Wording included a reference to Harris supporting the “failed leadership” of Health Department director Alisa Haushalter, who announced her resignation last week as the controversy raged. There was also a line in the resolution saying the “health and safety of our community requires immediate action.”
“The reason for that is not to step on toes, but so that we know exactly what happened,” Carlisle said of the resolution’s wording. “And that we don’t make the same mistakes. I don’t care about supporting the commission.”
“It’s a little heavy-handed due to the fact that we don’t have all of the facts,” council member Cheyenne Johnson said.
Council member Worth Morgan thought Carlisle’s original wording “wasn’t heavy-handed enough.”
“In our critical hour, Shelby County government failed to deliver on a critical responsibility of theirs. And I lay a majority of the blame at the feet of Mayor Harris and his administration,” Morgan said.
Council member Jeff Warren said the original wording was “trying to put our colleagues in a bad light.”
“This has been a very difficult process to roll out. I think we have seen there have been mistakes made,” Warren said. “Right now we are seeing how hard it is as our city government takes this over.”
The debate and discussion during the committee session earlier Tuesday gave way to an amendment by council member JB Smiley Jr. later that took out all of the critical wording to make it “not as heavy-handed as it was,” Smiley said.
Carlisle accepted the amendment.
“Last week I was appalled and angered and maybe some of that came out in this strong language,” he said before the 9-0-4 vote approving the resolution.

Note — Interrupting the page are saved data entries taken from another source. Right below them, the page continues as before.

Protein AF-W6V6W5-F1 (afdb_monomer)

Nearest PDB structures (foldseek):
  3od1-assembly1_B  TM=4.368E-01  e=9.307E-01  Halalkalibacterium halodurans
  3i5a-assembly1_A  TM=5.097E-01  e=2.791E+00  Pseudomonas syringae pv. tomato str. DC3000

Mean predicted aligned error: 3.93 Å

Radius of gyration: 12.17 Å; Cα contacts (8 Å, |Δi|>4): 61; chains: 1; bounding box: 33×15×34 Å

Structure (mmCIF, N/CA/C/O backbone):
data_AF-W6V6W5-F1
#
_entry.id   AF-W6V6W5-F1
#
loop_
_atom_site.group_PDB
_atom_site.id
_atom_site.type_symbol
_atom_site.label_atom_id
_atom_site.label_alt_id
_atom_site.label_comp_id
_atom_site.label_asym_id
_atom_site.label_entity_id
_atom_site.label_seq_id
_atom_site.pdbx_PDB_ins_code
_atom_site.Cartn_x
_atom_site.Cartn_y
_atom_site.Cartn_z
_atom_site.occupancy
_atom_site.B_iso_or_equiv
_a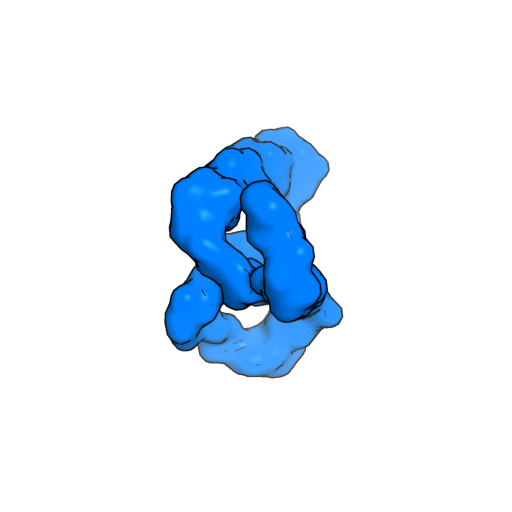tom_site.auth_seq_id
_atom_site.auth_comp_id
_atom_site.auth_asym_id
_atom_site.auth_atom_id
_atom_site.pdbx_PDB_model_num
ATOM 1 N N . MET A 1 1 ? -7.613 -3.753 7.878 1.00 90.62 1 MET A N 1
ATOM 2 C CA . MET A 1 1 ? -6.311 -4.481 7.916 1.00 90.62 1 MET A CA 1
ATOM 3 C C . MET A 1 1 ? -5.308 -3.723 7.054 1.00 90.62 1 MET A C 1
ATOM 5 O O . MET A 1 1 ? -5.774 -3.113 6.106 1.00 90.62 1 MET A O 1
ATOM 9 N N . THR A 1 2 ? -3.997 -3.722 7.334 1.00 97.06 2 THR A N 1
ATOM 10 C CA . THR A 1 2 ? -3.055 -2.862 6.579 1.00 97.06 2 THR A CA 1
ATOM 11 C C . THR A 1 2 ? -2.179 -3.644 5.596 1.00 97.06 2 THR A C 1
ATOM 13 O O . THR A 1 2 ? -1.573 -4.660 5.960 1.00 97.06 2 THR A O 1
ATOM 16 N N . LEU A 1 3 ? -2.090 -3.124 4.368 1.00 95.62 3 LEU A N 1
ATOM 17 C CA . LEU A 1 3 ? -1.124 -3.507 3.340 1.00 95.62 3 LEU A CA 1
ATOM 18 C C . LEU A 1 3 ? -0.082 -2.393 3.203 1.00 95.62 3 LEU A C 1
ATOM 20 O O . LEU A 1 3 ? -0.404 -1.268 2.820 1.00 95.62 3 LEU A O 1
ATOM 24 N N . LEU A 1 4 ? 1.174 -2.718 3.503 1.00 95.62 4 LEU A N 1
ATOM 25 C CA . LEU A 1 4 ? 2.292 -1.795 3.353 1.00 95.62 4 LEU A CA 1
ATOM 26 C C . LEU A 1 4 ? 2.969 -2.005 1.996 1.00 95.62 4 LEU A C 1
ATOM 28 O O . LEU A 1 4 ? 3.446 -3.099 1.702 1.00 95.62 4 LEU A O 1
ATOM 32 N N . PHE A 1 5 ? 3.059 -0.954 1.189 1.00 94.19 5 PHE A N 1
ATOM 33 C CA . PHE A 1 5 ? 3.823 -0.936 -0.053 1.00 94.19 5 PHE A CA 1
ATOM 34 C C . PHE A 1 5 ? 5.222 -0.364 0.172 1.00 94.19 5 PHE A C 1
ATOM 36 O O . PHE A 1 5 ? 5.392 0.738 0.696 1.00 94.19 5 PHE A O 1
ATOM 43 N N . LYS A 1 6 ? 6.232 -1.098 -0.294 1.00 91.50 6 LYS A N 1
ATOM 44 C CA . LYS A 1 6 ? 7.625 -0.654 -0.390 1.00 91.50 6 LYS A CA 1
ATOM 45 C C . LYS A 1 6 ? 8.096 -0.830 -1.833 1.00 91.50 6 LYS A C 1
ATOM 47 O O . LYS A 1 6 ? 8.817 -1.770 -2.163 1.00 91.50 6 LYS A O 1
ATOM 52 N N . VAL A 1 7 ? 7.609 0.053 -2.697 1.00 81.62 7 VAL A N 1
ATOM 53 C CA . VAL A 1 7 ? 7.899 0.124 -4.137 1.00 81.62 7 VAL A CA 1
ATOM 54 C C . VAL A 1 7 ? 7.928 1.593 -4.565 1.00 81.62 7 VAL A C 1
ATOM 56 O O . VAL A 1 7 ? 7.557 2.463 -3.781 1.00 81.62 7 VAL A O 1
ATOM 59 N N . ASP A 1 8 ? 8.346 1.857 -5.802 1.00 78.19 8 ASP A N 1
ATOM 60 C CA . ASP A 1 8 ? 8.218 3.174 -6.434 1.00 78.19 8 ASP A CA 1
ATOM 61 C C . ASP A 1 8 ? 6.781 3.719 -6.307 1.00 78.19 8 ASP A C 1
ATOM 63 O O . ASP A 1 8 ? 5.800 3.009 -6.570 1.00 78.19 8 ASP A O 1
ATOM 67 N N . THR A 1 9 ? 6.677 4.981 -5.893 1.00 69.69 9 THR A N 1
ATOM 68 C CA . THR A 1 9 ? 5.432 5.705 -5.636 1.00 69.69 9 THR A CA 1
ATOM 69 C C . THR A 1 9 ? 4.468 5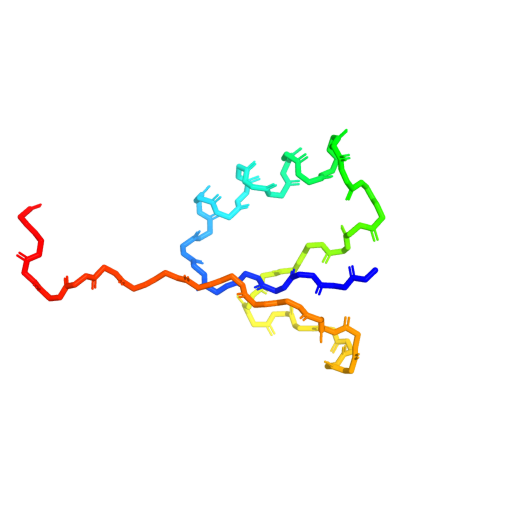.724 -6.819 1.00 69.69 9 THR A C 1
ATOM 71 O O . THR A 1 9 ? 3.265 5.596 -6.588 1.00 69.69 9 THR A O 1
ATOM 74 N N . ASP A 1 10 ? 4.944 5.791 -8.065 1.00 81.88 10 ASP A N 1
ATOM 75 C CA . ASP A 1 10 ? 4.061 5.920 -9.235 1.00 81.88 10 ASP A CA 1
ATOM 76 C C . ASP A 1 10 ? 3.217 4.659 -9.445 1.00 81.88 10 ASP A C 1
ATOM 78 O O . ASP A 1 10 ? 1.997 4.714 -9.626 1.00 81.88 10 ASP A O 1
ATOM 82 N N . ARG A 1 11 ? 3.849 3.484 -9.326 1.00 79.94 11 ARG A N 1
ATOM 83 C CA . ARG A 1 11 ? 3.127 2.203 -9.333 1.00 79.94 11 ARG A CA 1
ATOM 84 C C . ARG A 1 11 ? 2.268 2.053 -8.085 1.00 79.94 11 ARG A C 1
ATOM 86 O O . ARG A 1 11 ? 1.162 1.523 -8.170 1.00 79.94 11 ARG A O 1
ATOM 93 N N . GLY A 1 12 ? 2.753 2.541 -6.946 1.00 86.31 12 GLY A N 1
ATOM 94 C CA . GLY A 1 12 ? 2.024 2.526 -5.684 1.00 86.31 12 GLY A CA 1
ATOM 95 C C . GLY A 1 12 ? 0.650 3.196 -5.773 1.00 86.31 12 GLY A C 1
ATOM 96 O O . GLY A 1 12 ? -0.345 2.610 -5.346 1.00 86.31 12 GLY A O 1
ATOM 97 N N . LEU A 1 13 ? 0.562 4.382 -6.379 1.00 90.25 13 LEU A N 1
ATOM 98 C CA . LEU A 1 13 ? -0.693 5.136 -6.485 1.00 90.25 13 LEU A CA 1
ATOM 99 C C . LEU A 1 13 ? -1.765 4.409 -7.307 1.00 90.25 13 LEU A C 1
ATOM 101 O O . LEU A 1 13 ? -2.931 4.379 -6.909 1.00 90.25 13 LEU A O 1
ATOM 105 N N . ALA A 1 14 ? -1.381 3.772 -8.417 1.00 91.50 14 ALA A N 1
ATOM 106 C CA . ALA A 1 14 ? -2.307 2.975 -9.221 1.00 91.50 14 ALA A CA 1
ATOM 107 C C . ALA A 1 14 ? -2.914 1.819 -8.408 1.00 91.50 14 ALA A C 1
ATOM 109 O O . ALA A 1 14 ? -4.122 1.575 -8.472 1.00 91.50 14 ALA A O 1
ATOM 110 N N . TRP A 1 15 ? -2.088 1.155 -7.595 1.00 91.62 15 TRP A N 1
ATOM 111 C CA . TRP A 1 15 ? -2.546 0.115 -6.679 1.00 91.62 15 TRP A CA 1
ATOM 112 C C . TRP A 1 15 ? -3.461 0.665 -5.592 1.00 91.62 15 TRP A C 1
ATOM 114 O O . TRP A 1 15 ? -4.534 0.105 -5.386 1.00 91.62 15 TRP A O 1
ATOM 124 N N . LYS A 1 16 ? -3.105 1.778 -4.942 1.00 92.31 16 LYS A N 1
ATOM 125 C CA . LYS A 1 16 ? -3.963 2.399 -3.923 1.00 92.31 16 LYS A CA 1
ATOM 126 C C . LYS A 1 16 ? -5.364 2.692 -4.464 1.00 92.31 16 LYS A C 1
ATOM 128 O O . LYS A 1 16 ? -6.340 2.266 -3.856 1.00 92.31 16 LYS A O 1
ATOM 133 N N . ASN A 1 17 ? -5.461 3.291 -5.649 1.00 94.19 17 ASN A N 1
ATOM 134 C CA . ASN A 1 17 ? -6.748 3.574 -6.289 1.00 94.19 17 ASN A CA 1
ATOM 135 C C . ASN A 1 17 ? -7.575 2.301 -6.565 1.00 94.19 17 ASN A C 1
ATOM 137 O O . ASN A 1 17 ? -8.803 2.337 -6.532 1.00 94.19 17 ASN A O 1
ATOM 141 N N . LEU A 1 18 ? -6.927 1.174 -6.882 1.00 94.69 18 LEU A N 1
ATOM 142 C CA . LEU A 1 18 ? -7.610 -0.110 -7.073 1.00 94.69 18 LEU A CA 1
ATOM 143 C C . LEU A 1 18 ? -8.119 -0.682 -5.746 1.00 94.69 18 LEU A C 1
ATOM 145 O O . LEU A 1 18 ? -9.265 -1.123 -5.685 1.00 94.69 18 LEU A O 1
ATOM 149 N N . PHE A 1 19 ? -7.306 -0.641 -4.690 1.00 95.38 19 PHE A N 1
ATOM 150 C CA . PHE A 1 19 ? -7.719 -1.085 -3.357 1.00 95.38 19 PHE A CA 1
ATOM 151 C C . PHE A 1 19 ? -8.871 -0.237 -2.814 1.00 95.38 19 PHE A C 1
ATOM 153 O O . PHE A 1 19 ? -9.848 -0.797 -2.338 1.00 95.38 19 PHE A O 1
ATOM 160 N N . GLU A 1 20 ? -8.843 1.084 -2.989 1.00 94.88 20 GLU A N 1
ATOM 161 C CA . GLU A 1 20 ? -9.956 1.955 -2.586 1.00 94.88 20 GLU A CA 1
ATOM 162 C C . GLU A 1 20 ? -11.279 1.587 -3.277 1.00 94.88 20 GLU A C 1
ATOM 164 O O . GLU A 1 20 ? -12.339 1.671 -2.659 1.00 94.88 20 GLU A O 1
ATOM 169 N N . ARG A 1 21 ? -11.236 1.133 -4.538 1.00 97.25 21 ARG A N 1
ATOM 170 C CA . ARG A 1 21 ? -12.439 0.728 -5.286 1.00 97.25 21 ARG A CA 1
ATOM 171 C C . ARG A 1 21 ? -12.927 -0.681 -4.975 1.00 97.25 21 ARG A C 1
ATOM 173 O O . ARG A 1 21 ? -14.127 -0.927 -5.048 1.00 97.25 21 ARG A O 1
ATOM 180 N N . HIS A 1 22 ? -12.015 -1.615 -4.722 1.00 97.12 22 HIS A N 1
ATOM 181 C CA . HIS A 1 22 ? -12.335 -3.047 -4.703 1.00 97.12 22 HIS A CA 1
ATOM 182 C C . HIS A 1 22 ? -12.161 -3.710 -3.332 1.00 97.12 22 HIS A C 1
ATOM 184 O O . HIS A 1 22 ? -12.669 -4.809 -3.132 1.00 97.12 22 HIS A O 1
ATOM 190 N N . ALA A 1 23 ? -11.460 -3.064 -2.403 1.00 95.94 23 ALA A N 1
ATOM 191 C CA . ALA A 1 23 ? -11.153 -3.570 -1.069 1.00 95.94 23 ALA A CA 1
ATOM 192 C C . ALA A 1 23 ? -10.946 -2.400 -0.089 1.00 95.94 23 ALA A C 1
ATOM 194 O O . ALA A 1 23 ? -9.869 -2.214 0.481 1.00 95.94 23 ALA A O 1
ATOM 195 N N . SER A 1 24 ? -11.981 -1.569 0.071 1.00 94.81 24 SER A N 1
ATOM 196 C CA . SER A 1 24 ? -11.935 -0.336 0.871 1.00 94.81 24 SER A CA 1
ATOM 197 C C . SER A 1 24 ? -11.698 -0.565 2.373 1.00 94.81 24 SER A C 1
ATOM 199 O O . SER A 1 24 ? -11.461 0.383 3.113 1.00 94.81 24 SER A O 1
ATOM 201 N N . ASP A 1 25 ? -11.790 -1.808 2.848 1.00 95.94 25 ASP A N 1
ATOM 202 C CA . ASP A 1 25 ? -11.473 -2.238 4.215 1.00 95.94 25 ASP A CA 1
ATOM 203 C C . ASP A 1 25 ? -9.962 -2.472 4.452 1.00 95.94 25 ASP A C 1
ATOM 205 O O . ASP A 1 25 ? -9.506 -2.664 5.594 1.00 95.94 25 ASP A O 1
ATOM 209 N N . ILE A 1 26 ? -9.170 -2.445 3.375 1.00 95.75 26 ILE A N 1
ATOM 210 C CA . ILE A 1 26 ? -7.713 -2.522 3.411 1.00 95.75 26 ILE A CA 1
ATOM 211 C C . ILE A 1 26 ? -7.135 -1.106 3.465 1.00 95.75 26 ILE A C 1
ATOM 213 O O . ILE A 1 26 ? -7.261 -0.319 2.531 1.00 95.75 26 ILE A O 1
ATOM 217 N N . ASP A 1 27 ? -6.436 -0.806 4.558 1.00 95.75 27 ASP A N 1
ATOM 218 C CA . ASP A 1 27 ? -5.645 0.416 4.700 1.00 95.75 27 ASP A CA 1
ATOM 219 C C . ASP A 1 27 ? -4.339 0.249 3.912 1.00 95.75 27 ASP A C 1
ATOM 221 O O . ASP A 1 27 ? -3.485 -0.569 4.270 1.00 95.75 27 ASP A O 1
ATOM 225 N N . VAL A 1 28 ? -4.204 0.986 2.810 1.00 94.88 28 VAL A N 1
ATOM 226 C CA . VAL A 1 28 ? -3.010 0.960 1.958 1.00 94.88 28 VAL A CA 1
ATOM 227 C C . VAL A 1 28 ? -2.066 2.081 2.363 1.00 94.88 28 VAL A C 1
ATOM 229 O O . VAL A 1 28 ? -2.381 3.264 2.216 1.00 94.88 28 VAL A O 1
ATOM 232 N N . ARG A 1 29 ? -0.868 1.698 2.811 1.00 94.31 29 ARG A N 1
ATOM 233 C CA . ARG A 1 29 ? 0.186 2.626 3.233 1.00 94.31 29 ARG A CA 1
ATOM 234 C C . ARG A 1 29 ? 1.447 2.479 2.401 1.00 94.31 29 ARG A C 1
ATOM 236 O O . ARG A 1 29 ? 1.731 1.401 1.885 1.00 94.31 29 ARG A O 1
ATOM 243 N N . PHE A 1 30 ? 2.230 3.549 2.320 1.00 93.69 30 PHE A N 1
ATOM 244 C CA . PHE A 1 30 ? 3.515 3.565 1.627 1.00 93.69 30 PHE A CA 1
ATOM 245 C C . PHE A 1 30 ? 4.640 3.797 2.620 1.00 93.69 30 PHE A C 1
ATOM 247 O O . PHE A 1 30 ? 4.602 4.746 3.400 1.00 93.69 30 PHE A O 1
ATOM 254 N N . TRP A 1 31 ? 5.669 2.953 2.561 1.00 92.38 31 TRP A N 1
ATOM 255 C CA . TRP A 1 31 ? 6.899 3.186 3.307 1.00 92.38 31 TRP A CA 1
ATOM 256 C C . TRP A 1 31 ? 7.454 4.589 2.981 1.00 92.38 31 TRP A C 1
ATOM 258 O O . TRP A 1 31 ? 7.517 4.944 1.803 1.00 92.38 31 TRP A O 1
ATOM 268 N N . PRO A 1 32 ? 7.898 5.379 3.977 1.00 92.88 32 PRO A N 1
ATOM 269 C CA . PRO A 1 32 ? 8.155 4.990 5.368 1.00 92.88 32 PRO A CA 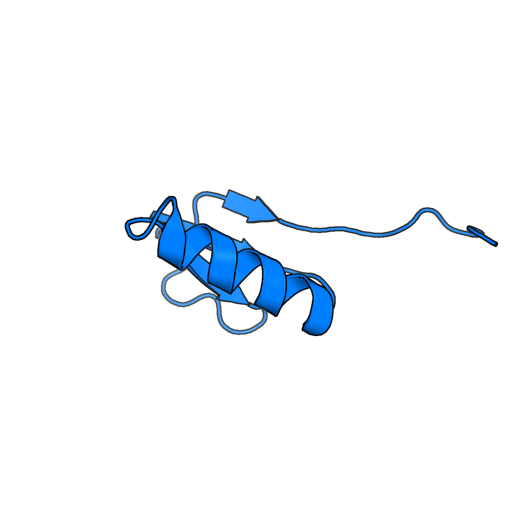1
ATOM 270 C C . PRO A 1 32 ? 6.974 5.123 6.344 1.00 92.88 32 PRO A C 1
ATOM 272 O O . PRO A 1 32 ? 7.145 4.812 7.521 1.00 92.88 32 PRO A O 1
ATOM 275 N N . ASP A 1 33 ? 5.787 5.549 5.908 1.00 94.06 33 ASP A N 1
ATOM 276 C CA . ASP A 1 33 ? 4.620 5.648 6.792 1.00 94.06 33 ASP A CA 1
ATOM 277 C C . ASP A 1 33 ? 3.996 4.267 7.032 1.00 94.06 33 ASP A C 1
ATOM 279 O O . ASP A 1 33 ? 3.230 3.749 6.223 1.00 94.06 33 ASP A O 1
ATOM 283 N N . VAL A 1 34 ? 4.329 3.655 8.167 1.00 94.06 34 VAL A N 1
ATOM 284 C CA . VAL A 1 34 ? 3.831 2.322 8.543 1.00 94.06 34 VAL A CA 1
ATOM 285 C C . VAL A 1 3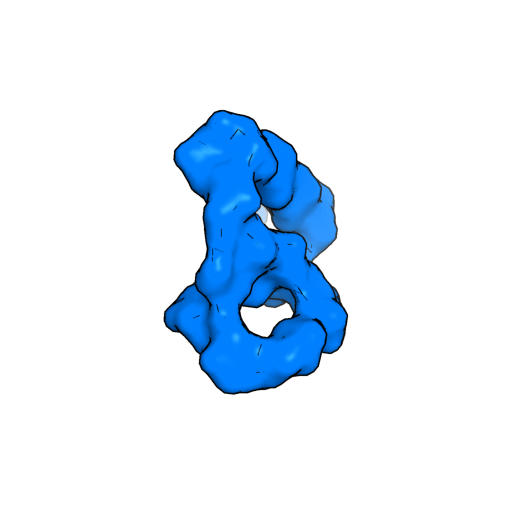4 ? 2.640 2.356 9.501 1.00 94.06 34 VAL A C 1
ATOM 287 O O . VAL A 1 34 ? 2.016 1.321 9.730 1.00 94.06 34 VAL A O 1
ATOM 290 N N . GLY A 1 35 ? 2.308 3.518 10.072 1.00 94.88 35 GLY A N 1
ATOM 291 C CA . GLY A 1 35 ? 1.309 3.617 11.137 1.00 94.88 35 GLY A CA 1
ATOM 292 C C . GLY A 1 35 ? 1.608 2.696 12.326 1.00 94.88 35 GLY A C 1
ATOM 293 O O . GLY A 1 35 ? 2.740 2.619 12.799 1.00 94.88 35 GLY A O 1
ATOM 294 N N . ALA A 1 36 ? 0.583 1.994 12.817 1.00 95.12 36 ALA A N 1
ATOM 295 C CA . ALA A 1 36 ? 0.720 1.008 13.885 1.00 95.12 36 ALA A CA 1
ATOM 296 C C . ALA A 1 36 ? 1.3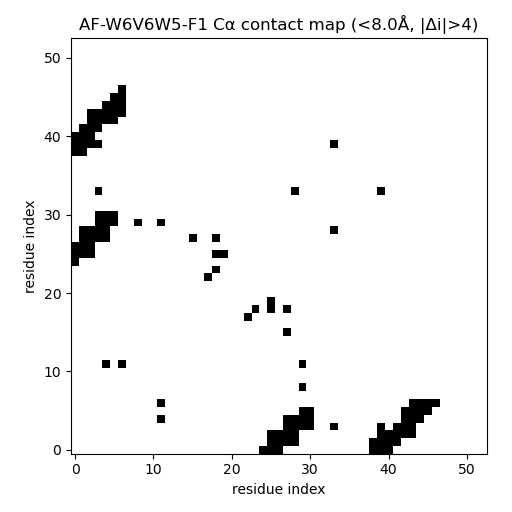08 -0.312 13.336 1.00 95.12 36 ALA A C 1
ATOM 298 O O . ALA A 1 36 ? 0.606 -1.025 12.614 1.00 95.12 36 ALA A O 1
ATOM 299 N N . PRO A 1 37 ? 2.541 -0.718 13.704 1.00 93.31 37 PRO A N 1
ATOM 300 C CA . PRO A 1 37 ? 3.208 -1.849 13.047 1.00 93.31 37 PRO A CA 1
ATOM 301 C C . PRO A 1 37 ? 2.466 -3.186 13.177 1.00 93.31 37 PRO A C 1
ATOM 303 O O . PRO A 1 37 ? 2.509 -4.010 12.272 1.00 93.31 37 PRO 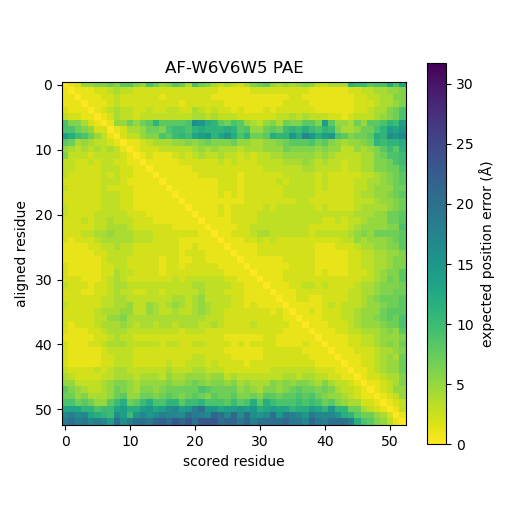A O 1
ATOM 306 N N . HIS A 1 38 ? 1.732 -3.396 14.274 1.00 95.94 38 HIS A N 1
ATOM 307 C CA . HIS A 1 38 ? 0.949 -4.616 14.503 1.00 95.94 38 HIS A CA 1
ATOM 308 C C . HIS A 1 38 ? -0.315 -4.717 13.626 1.00 95.94 38 HIS A C 1
ATOM 310 O O . HIS A 1 38 ? -0.911 -5.791 13.524 1.00 95.94 38 HIS A O 1
ATOM 316 N N . ALA A 1 39 ? -0.746 -3.611 13.010 1.00 96.19 39 ALA A N 1
ATOM 317 C CA . ALA A 1 39 ? -1.869 -3.589 12.076 1.00 96.19 39 ALA A CA 1
ATOM 318 C C . ALA A 1 39 ? -1.456 -4.022 10.657 1.00 96.19 39 ALA A C 1
ATOM 320 O O . ALA A 1 39 ? -2.315 -4.438 9.869 1.00 96.19 39 ALA A O 1
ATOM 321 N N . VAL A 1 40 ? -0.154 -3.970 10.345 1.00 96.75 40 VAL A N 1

Johnson, Logan, Warren and council member Patrice Robinson abstained in the vote.
Shelby County Commissioner Tami Sawyer responded on Twitter.
“If I wrote a resolution every time Chase Carlisle didn’t do something, I’d be writing all day,” she wrote. “Let’s not play this game. We know you’re all trying to run for county & city mayor off the public health crisis, but no.”
Sawyer targeted several council members in a later Tweet for their votes on various pandemic resolutions the council has approved over the last year.
Worth Morgan & Chase Carlisle & Frank Colvett spent most of 2020 voting against COVID19 resolutions. They didn’t even believe people should protect each other by wearing masks. It’s funny how now they’re concerned about the pandemic for political talking points. https://t.co/LBKJNQ0BT6
— Tami Sawyer (@tamisawyer) March 2, 2021
Carlisle didn’t mention Sawyer by name but referred to “keyboard warriors out there we have to endure.”
“I’ve been as supportive as I can be,” he said of his past votes, including one against a city mask ordinance that Carlisle said later he regretted. “That is my only regretful vote and I’m happy to be accountable for that.”
For all of the use of the term takeover, Mayor Strickland continued to talk Tuesday about what the city controls and what it doesn’t, and how the city needs the cooperation of county officials.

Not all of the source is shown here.